History
- Name: Faust (1920-26); Nordmark (1926-36); Angeln (1936-44); Ermland (1944-45); Empire Congerstone (1945-47); Oakley (1947-53); Lucy (1953-60);
- Owner: H Dauelsberg (1920-26); Robert Bornhofen (1926-39); Preußenlinie Arlt & Co KG (1939-45); Ministry of War Transport (1945); Ministry of Transport (1945-47); Oakley Steamship Co (1947-49); Goodwin Steamship Co (1949-50); Anthony & Bainbridge Ltd (1950-53); Navigazione de Transportes San José (1953-60);
- Operator: H Dauelsberg (1920-26); R Bornhofen (1926-39); Ivers & Arlt (1936-45); T & C Wilton & Co Ltd (1945-47); Oakley Steamship Co (1947-49); Goodwin Steamship Co (1949-50); Anthony & Bainbridge Ltd (1950-53); Navigazione de Transportes San José (1953-60);
- Port of registry: Bremen (1920-26); Hamburg (1926-33); Hamburg (1933-39); Königsberg (1939-45); London (1945-53); San José (1953-60);
- Builder: Schiffbau-Gesellschaft Unterweser AG
- Yard number: 151
- Launched: 29 December 1920
- Identification: Code Letters QLGN (1920-34); ; Code Letters DHRX (1934-45); ; Code Letters GMRD (1945-53); ; United Kingdom Official Number 180665 (1945-53);
- Fate: Scrapped

General characteristics
- Class & type: Coaster
- Tonnage: 987 GRT; 568 NRT;
- Length: 215 ft 5 in (65.66 m)
- Beam: 34 ft 2 in (10.41 m)
- Depth: 13 ft 6 in (4.11 m)
- Installed power: Triple expansion steam engine
- Propulsion: Screw propeller

= SS Nordmark =

1920 German ship

Nordmark was a Coaster that was built as Faust in 1920 by Schiffbau-Gesellschaft Unterweser AG, Bremen, Germany for German owners. She was renamed Nordmark after a sale in 1930 and was again renamed Angeln in 1936. She was sold in 1944 and renamed Ermland. She was seized by the Allies at Lübeck in May 1945, passed to the Ministry of War Transport (MoWT) and renamed Empire Congerstone. In 1947, she was sold into merchant service and renamed Oakley. In 1953, she was sold to Costa Rica and renamed Lucy. She served until 1960 when she was scrapped.

==Description==
The ship was built in 1920 as yard number 151 by Schiffbau-Gesellschaft Unterweser, Bremen.

The ship was 215 ft 5 in long, with a beam of 34 ft 2 in a depth of 13 ft 6 in. She had a GRT of 987 and a NRT of 568.

The ship was propelled by a triple expansion steam engine, which had cylinders of 16+3/16 in, 26 in and 34+1/5 in diameter by 25+3/5 in stroke. The engine was built by A Borsig, Tegel.

==History==
Faust was built for H Dauelsburg, Bremen. In 1930, she was sold to Robert Bornhofen, Hamburg and was renamed Nordmark. Her port of registry was Hamburg and she used the Code Letters QLGN. On 17 November 1931, Nordmark was in collision with the Union-Castle Line's in the River Thames. In 1934, her Code Letters were changed to DHRX. In 1936, Nordmark was one of 20 ships chartered to transport timber from Leningrad, Soviet Union to Germany. In 1939, she was sold to Preußenlinie Arlt & Co KG, Kiel. She was placed under the management of Ivers & Arlt. Her port of registry was changed to Königsberg. In 1944, she was renamed Ermland.

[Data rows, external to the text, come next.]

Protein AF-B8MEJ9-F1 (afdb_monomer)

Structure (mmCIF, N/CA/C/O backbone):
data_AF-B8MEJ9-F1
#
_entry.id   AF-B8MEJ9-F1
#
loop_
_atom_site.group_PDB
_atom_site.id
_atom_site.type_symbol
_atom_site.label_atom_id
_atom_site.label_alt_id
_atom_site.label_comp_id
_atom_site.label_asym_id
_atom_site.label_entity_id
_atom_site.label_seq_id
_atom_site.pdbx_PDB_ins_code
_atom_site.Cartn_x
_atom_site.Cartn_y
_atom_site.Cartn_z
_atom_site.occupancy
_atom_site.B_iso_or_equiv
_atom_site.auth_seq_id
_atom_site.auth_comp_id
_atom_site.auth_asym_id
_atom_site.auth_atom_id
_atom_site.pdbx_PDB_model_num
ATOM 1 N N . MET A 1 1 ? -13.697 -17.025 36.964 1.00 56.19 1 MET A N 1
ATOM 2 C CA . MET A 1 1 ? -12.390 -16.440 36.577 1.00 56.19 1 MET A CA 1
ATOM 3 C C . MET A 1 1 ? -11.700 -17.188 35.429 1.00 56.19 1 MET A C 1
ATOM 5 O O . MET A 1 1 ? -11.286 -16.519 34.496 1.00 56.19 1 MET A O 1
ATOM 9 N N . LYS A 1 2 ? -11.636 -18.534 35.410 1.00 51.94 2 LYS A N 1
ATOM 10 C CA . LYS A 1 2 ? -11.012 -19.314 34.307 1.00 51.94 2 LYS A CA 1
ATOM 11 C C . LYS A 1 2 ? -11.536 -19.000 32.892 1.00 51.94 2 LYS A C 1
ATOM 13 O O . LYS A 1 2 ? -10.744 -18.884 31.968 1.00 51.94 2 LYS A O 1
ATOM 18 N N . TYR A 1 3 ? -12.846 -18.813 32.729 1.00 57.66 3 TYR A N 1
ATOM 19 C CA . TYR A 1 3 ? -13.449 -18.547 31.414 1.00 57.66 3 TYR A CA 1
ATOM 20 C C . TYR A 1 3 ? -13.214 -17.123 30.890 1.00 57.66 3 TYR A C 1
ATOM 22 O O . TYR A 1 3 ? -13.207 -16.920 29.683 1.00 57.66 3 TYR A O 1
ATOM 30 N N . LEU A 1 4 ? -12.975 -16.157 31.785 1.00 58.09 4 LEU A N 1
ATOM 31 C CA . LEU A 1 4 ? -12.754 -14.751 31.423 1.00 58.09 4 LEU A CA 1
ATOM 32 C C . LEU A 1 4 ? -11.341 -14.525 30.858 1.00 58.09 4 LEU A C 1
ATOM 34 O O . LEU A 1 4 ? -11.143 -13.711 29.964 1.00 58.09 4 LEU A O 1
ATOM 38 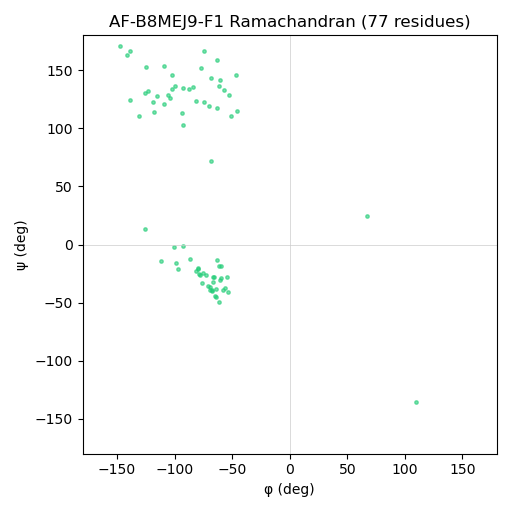N N . ALA A 1 5 ? -10.363 -15.289 31.353 1.00 60.34 5 ALA A N 1
ATOM 39 C CA . ALA A 1 5 ? -9.016 -15.304 30.791 1.00 60.34 5 ALA A CA 1
ATOM 40 C C . ALA A 1 5 ? -9.000 -15.954 29.396 1.00 60.34 5 ALA A C 1
ATOM 42 O O . ALA A 1 5 ? -8.332 -15.461 28.493 1.00 60.34 5 ALA A O 1
ATOM 43 N N . LEU A 1 6 ? -9.777 -17.025 29.195 1.00 57.72 6 LEU A N 1
ATOM 44 C CA . LEU A 1 6 ? -9.828 -17.747 27.922 1.00 57.72 6 LEU A CA 1
ATOM 45 C C . LEU A 1 6 ? -10.461 -16.907 26.794 1.00 57.72 6 LEU A C 1
ATOM 47 O O . LEU A 1 6 ? -9.944 -16.899 25.680 1.00 57.72 6 LEU A O 1
ATOM 51 N N . THR A 1 7 ? -11.525 -16.144 27.081 1.00 59.34 7 THR A N 1
ATOM 52 C CA . THR A 1 7 ? -12.142 -15.220 26.108 1.00 59.34 7 THR A CA 1
ATOM 53 C C . THR A 1 7 ? -11.255 -14.017 25.781 1.00 59.34 7 THR A C 1
ATOM 55 O O . THR A 1 7 ? -11.189 -13.612 24.621 1.00 59.34 7 THR A O 1
ATOM 58 N N . GLY A 1 8 ? -10.520 -13.478 26.761 1.00 60.84 8 GLY A N 1
ATOM 59 C CA . GLY A 1 8 ? -9.551 -12.399 26.533 1.00 60.84 8 GLY A CA 1
ATOM 60 C C . GLY A 1 8 ? -8.382 -12.811 25.627 1.00 60.84 8 GLY A C 1
ATOM 61 O O . GLY A 1 8 ? -7.968 -12.038 24.765 1.00 60.84 8 GLY A O 1
ATOM 62 N N . PHE A 1 9 ? -7.890 -14.049 25.757 1.00 58.34 9 PHE A N 1
ATOM 63 C CA . PHE A 1 9 ? -6.814 -14.576 24.907 1.00 58.34 9 PHE A CA 1
ATOM 64 C C . PHE A 1 9 ? -7.252 -14.841 23.459 1.00 58.34 9 PHE A C 1
ATOM 66 O O . PHE A 1 9 ? -6.466 -14.596 22.545 1.00 58.34 9 PHE A O 1
ATOM 73 N N . LEU A 1 10 ? -8.495 -15.286 23.234 1.00 57.56 10 LEU A N 1
ATOM 74 C CA . LEU A 1 10 ? -9.067 -15.477 21.892 1.00 57.56 10 LEU A CA 1
ATOM 75 C C . LEU A 1 10 ? -9.265 -14.148 21.145 1.00 57.56 10 LEU A C 1
ATOM 77 O O . LEU A 1 10 ? -8.967 -14.071 19.955 1.00 57.56 10 LEU A O 1
ATOM 81 N N . ALA A 1 11 ? -9.691 -13.089 21.840 1.00 56.41 11 ALA A N 1
ATOM 82 C CA . ALA A 1 11 ? -9.827 -11.752 21.255 1.00 56.41 11 ALA A CA 1
ATOM 83 C C . ALA A 1 11 ? -8.471 -11.132 20.860 1.00 56.41 11 ALA A C 1
ATOM 85 O O . ALA A 1 11 ? -8.393 -10.412 19.870 1.00 56.41 11 ALA A O 1
ATOM 86 N N . ALA A 1 12 ? -7.398 -11.445 21.597 1.00 55.62 12 ALA A N 1
ATOM 87 C CA . ALA A 1 12 ? -6.035 -11.025 21.263 1.00 55.62 12 ALA A CA 1
ATOM 88 C C . ALA A 1 12 ? -5.382 -11.881 20.155 1.00 55.62 12 ALA A C 1
ATOM 90 O O . ALA A 1 12 ? -4.494 -11.397 19.457 1.00 55.62 12 ALA A O 1
ATOM 91 N N . HIS A 1 13 ? -5.814 -13.140 19.986 1.00 53.12 13 HIS A N 1
ATOM 92 C CA . HIS A 1 13 ? -5.302 -14.072 18.967 1.00 53.12 13 HIS A CA 1
ATOM 93 C C . HIS A 1 13 ? -5.984 -13.969 17.604 1.00 53.12 13 HIS A C 1
ATOM 95 O O . HIS A 1 13 ? -5.451 -14.493 16.624 1.00 53.12 13 HIS A O 1
ATOM 101 N N . ALA A 1 14 ? -7.110 -13.264 17.502 1.00 54.41 14 ALA A N 1
ATOM 102 C CA . ALA A 1 14 ? -7.560 -12.732 16.226 1.00 54.41 14 ALA A CA 1
ATOM 103 C C . ALA A 1 14 ? -6.585 -11.622 15.804 1.00 54.41 14 ALA A C 1
ATOM 105 O O . ALA A 1 14 ? -6.901 -10.437 15.873 1.00 54.41 14 ALA A O 1
ATOM 106 N N . ALA A 1 15 ? -5.366 -11.998 15.400 1.00 57.44 15 ALA A N 1
ATOM 107 C CA . ALA A 1 15 ? -4.511 -11.129 14.612 1.00 57.44 15 ALA A CA 1
ATOM 108 C C . ALA A 1 15 ? -5.409 -10.547 13.519 1.00 57.44 15 ALA A C 1
ATOM 110 O O . ALA A 1 15 ? -5.991 -11.316 12.754 1.00 57.44 15 ALA A O 1
ATOM 111 N N . ALA A 1 16 ? -5.623 -9.227 13.542 1.00 69.31 16 ALA A N 1
ATOM 112 C CA . ALA A 1 16 ? -6.618 -8.584 12.694 1.00 69.31 16 ALA A CA 1
ATOM 113 C C . ALA A 1 16 ? -6.398 -9.050 11.251 1.00 69.31 16 ALA A C 1
ATOM 115 O O . ALA A 1 16 ? -5.349 -8.761 10.664 1.00 69.31 16 ALA A O 1
ATOM 116 N N . LEU A 1 17 ? -7.336 -9.854 10.733 1.00 81.81 17 LEU A N 1
ATOM 117 C CA . LEU A 1 17 ? -7.207 -10.477 9.422 1.00 81.81 17 LEU A CA 1
ATOM 118 C C . LEU A 1 17 ? -6.906 -9.381 8.401 1.00 81.81 17 LEU A C 1
ATOM 120 O O . LEU A 1 17 ? -7.561 -8.336 8.364 1.00 81.81 17 LEU A O 1
ATOM 124 N N . ARG A 1 18 ? -5.857 -9.594 7.607 1.00 90.06 18 ARG A N 1
ATOM 125 C CA . ARG A 1 18 ? -5.432 -8.624 6.604 1.00 90.06 18 ARG A CA 1
ATOM 126 C C . ARG A 1 18 ? -6.085 -8.979 5.279 1.00 90.06 18 ARG A C 1
ATOM 128 O O . ARG A 1 18 ? -5.754 -10.004 4.696 1.00 90.06 18 ARG A O 1
ATOM 135 N N . ASN A 1 19 ? -6.987 -8.125 4.814 1.00 91.50 19 ASN A N 1
ATOM 136 C CA . ASN A 1 19 ? -7.503 -8.170 3.457 1.00 91.50 19 ASN A CA 1
ATOM 137 C C . ASN A 1 19 ? -6.636 -7.245 2.595 1.00 91.50 19 ASN A C 1
ATOM 139 O O . ASN A 1 19 ? -6.720 -6.018 2.710 1.00 91.50 19 ASN A O 1
ATOM 143 N N . VAL A 1 20 ? -5.745 -7.852 1.814 1.00 94.06 20 VAL A N 1
ATOM 144 C CA . VAL A 1 20 ? -4.751 -7.160 0.992 1.00 94.06 20 VAL A CA 1
ATOM 145 C C . VAL A 1 20 ? -5.204 -7.189 -0.461 1.00 94.06 20 VAL A C 1
ATOM 147 O O . VAL A 1 20 ? -5.438 -8.260 -1.013 1.00 94.06 20 VAL A O 1
ATOM 150 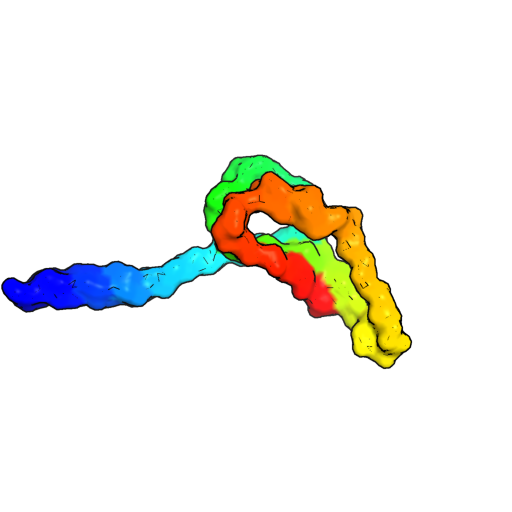N N . MET A 1 21 ? -5.283 -6.018 -1.084 1.00 93.12 21 MET A N 1
ATOM 151 C CA . MET A 1 21 ? -5.716 -5.851 -2.465 1.00 93.12 21 MET A CA 1
ATOM 152 C C . MET A 1 21 ? -4.600 -5.243 -3.316 1.00 93.12 21 MET A C 1
ATOM 154 O O . MET A 1 21 ? -4.137 -4.143 -3.022 1.00 93.12 21 MET A O 1
ATOM 158 N N . TYR A 1 22 ? -4.207 -5.934 -4.387 1.00 93.50 22 TYR A N 1
ATOM 159 C CA . TYR A 1 22 ? -3.414 -5.357 -5.476 1.00 93.50 22 TYR A CA 1
ATOM 160 C C . TYR A 1 22 ? -4.352 -4.656 -6.460 1.00 93.50 22 TYR A C 1
ATOM 162 O O . TYR A 1 22 ? -5.410 -5.191 -6.786 1.00 93.50 22 TYR A O 1
ATOM 170 N N . VAL A 1 23 ? -3.982 -3.453 -6.891 1.00 90.75 23 VAL A N 1
ATOM 171 C CA . VAL A 1 23 ? -4.816 -2.592 -7.731 1.00 90.75 23 VAL A CA 1
ATOM 172 C C . VAL A 1 23 ? -3.997 -2.090 -8.914 1.00 90.75 23 VAL A C 1
ATOM 174 O O . VAL A 1 23 ? -3.099 -1.264 -8.744 1.00 90.75 23 VAL A O 1
ATOM 177 N N . ASP A 1 24 ? -4.346 -2.576 -10.100 1.00 81.94 24 ASP A N 1
ATOM 178 C CA . ASP A 1 24 ? -3.907 -2.078 -11.410 1.00 81.94 24 ASP A CA 1
ATOM 179 C C . ASP A 1 24 ? -5.071 -1.429 -12.201 1.00 81.94 24 ASP A C 1
ATOM 181 O O . ASP A 1 24 ? -4.835 -0.674 -13.141 1.00 81.94 24 ASP A O 1
ATOM 185 N N . HIS A 1 25 ? -6.330 -1.648 -11.785 1.00 74.50 25 HIS A N 1
ATOM 186 C CA . HIS A 1 25 ? -7.544 -1.020 -12.327 1.00 74.50 25 HIS A CA 1
ATOM 187 C C . HIS A 1 25 ? -8.579 -0.683 -11.234 1.00 74.50 25 HIS A C 1
ATOM 189 O O . HIS A 1 25 ? -8.508 -1.181 -10.113 1.00 74.50 25 HIS A O 1
ATOM 195 N N . LEU A 1 26 ? -9.549 0.191 -11.544 1.00 69.88 26 LEU A N 1
ATOM 196 C CA . LEU A 1 26 ? -10.544 0.682 -10.577 1.00 69.88 26 LEU A CA 1
ATOM 197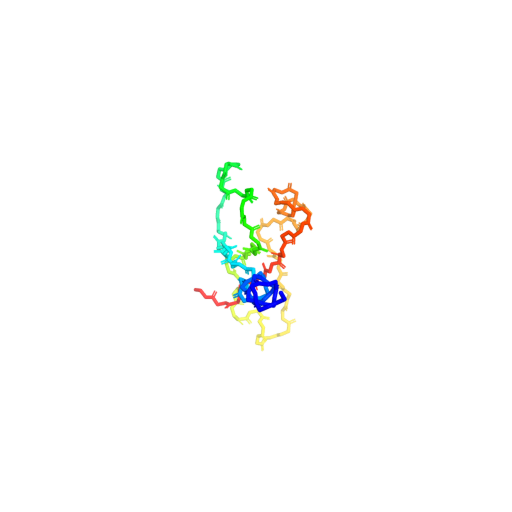 C C . LEU A 1 26 ? -11.442 -0.453 -10.047 1.00 69.88 26 LEU A C 1
ATOM 199 O O . LEU A 1 26 ? -12.205 -1.022 -10.830 1.00 69.88 26 LEU A O 1
ATOM 203 N N . PRO A 1 27 ? -11.429 -0.757 -8.737 1.00 69.69 27 PRO A N 1
ATOM 204 C CA . PRO A 1 27 ? -12.336 -1.751 -8.182 1.00 69.69 27 PRO A CA 1
ATOM 205 C C . PRO A 1 27 ? -13.751 -1.191 -8.008 1.00 69.69 27 PRO A C 1
ATOM 207 O O . PRO A 1 27 ? -13.934 0.003 -7.761 1.00 69.69 27 PRO A O 1
ATOM 210 N N . SER A 1 28 ? -14.764 -2.060 -8.077 1.00 70.12 28 SER A N 1
ATOM 211 C CA . SER A 1 28 ? -16.131 -1.693 -7.691 1.00 70.12 28 SER A CA 1
ATOM 212 C C . SER A 1 28 ? -16.177 -1.275 -6.217 1.00 70.12 28 SER A C 1
ATOM 214 O O . SER A 1 28 ? -15.538 -1.910 -5.374 1.00 70.12 28 SER A O 1
ATOM 216 N N . SER A 1 29 ? -16.981 -0.261 -5.893 1.00 69.88 29 SER A N 1
ATOM 217 C CA . SER A 1 29 ? -17.095 0.324 -4.546 1.00 69.88 29 SER A CA 1
ATOM 218 C C . SER A 1 29 ? -17.421 -0.681 -3.442 1.00 69.88 29 SER A C 1
ATOM 220 O O . SER A 1 29 ? -17.027 -0.476 -2.301 1.00 69.88 29 SER A O 1
ATOM 222 N N . ASP A 1 30 ? -18.096 -1.783 -3.750 1.00 72.50 30 ASP A N 1
ATOM 223 C CA . ASP A 1 30 ? -18.509 -2.747 -2.724 1.00 72.50 30 ASP A CA 1
ATOM 224 C C . ASP A 1 30 ? -17.321 -3.559 -2.180 1.00 72.50 30 ASP A C 1
ATOM 226 O O . ASP A 1 30 ? -17.317 -3.976 -1.020 1.00 72.50 30 ASP A O 1
ATOM 230 N N . LEU A 1 31 ? -16.263 -3.717 -2.983 1.00 76.94 31 LEU A N 1
ATOM 231 C CA . LEU A 1 31 ? -15.079 -4.505 -2.632 1.00 76.94 31 LEU A CA 1
ATOM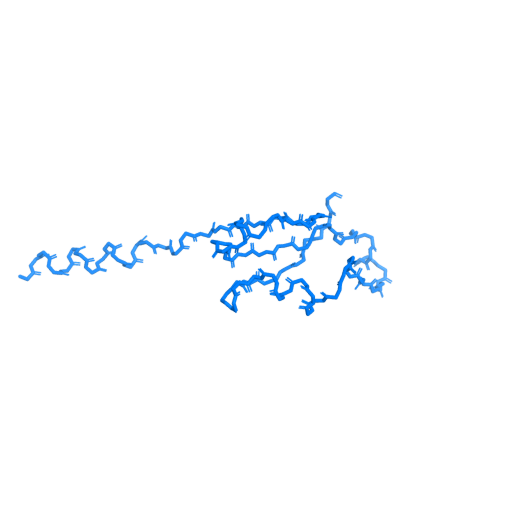 232 C C . LEU A 1 31 ? -14.132 -3.764 -1.680 1.00 76.94 31 LEU A C 1
ATOM 234 O O . LEU A 1 31 ? -13.410 -4.400 -0.916 1.00 76.94 31 LEU A O 1
ATOM 238 N N . VAL A 1 32 ? -14.138 -2.429 -1.684 1.00 85.44 32 VAL A N 1
ATOM 239 C CA . VAL A 1 32 ? -13.118 -1.620 -0.987 1.00 85.44 32 VAL A CA 1
ATOM 240 C C . VAL A 1 32 ? -13.352 -1.501 0.523 1.00 85.44 32 VAL A C 1
ATOM 242 O O . VAL A 1 32 ? -12.420 -1.214 1.270 1.00 85.44 32 VAL A O 1
ATOM 245 N N . SER A 1 33 ? -14.582 -1.739 0.990 1.00 86.50 33 SER A N 1
ATOM 246 C CA . SER A 1 33 ? -15.006 -1.482 2.377 1.00 86.50 33 SER A CA 1
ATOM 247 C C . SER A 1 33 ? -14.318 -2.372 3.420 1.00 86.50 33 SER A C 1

In May 1945, Ermland was seized by the Allies at Lübeck. She was passed to the MoWT and renamed Empire Congerstone. Her port of registry was London. She was placed under the management of T & C Wilson & Co Ltd. The Code Letters GMRD and United Kingdom Official Number 180665 were allocated. In 1947, Empire Congerstone was sold the Oakley Steamship Company, London and was renamed Oakley. In 1949, she was sold to the Goodwin Steamship Company, London and then to Anthony & Bainbridge Ltd in 1950. In 1953, Oakley was sold to Navigazione de Transportes San José, San José, Costa Rica and was renamed Lucy. She served until 1960 when she was scrapped.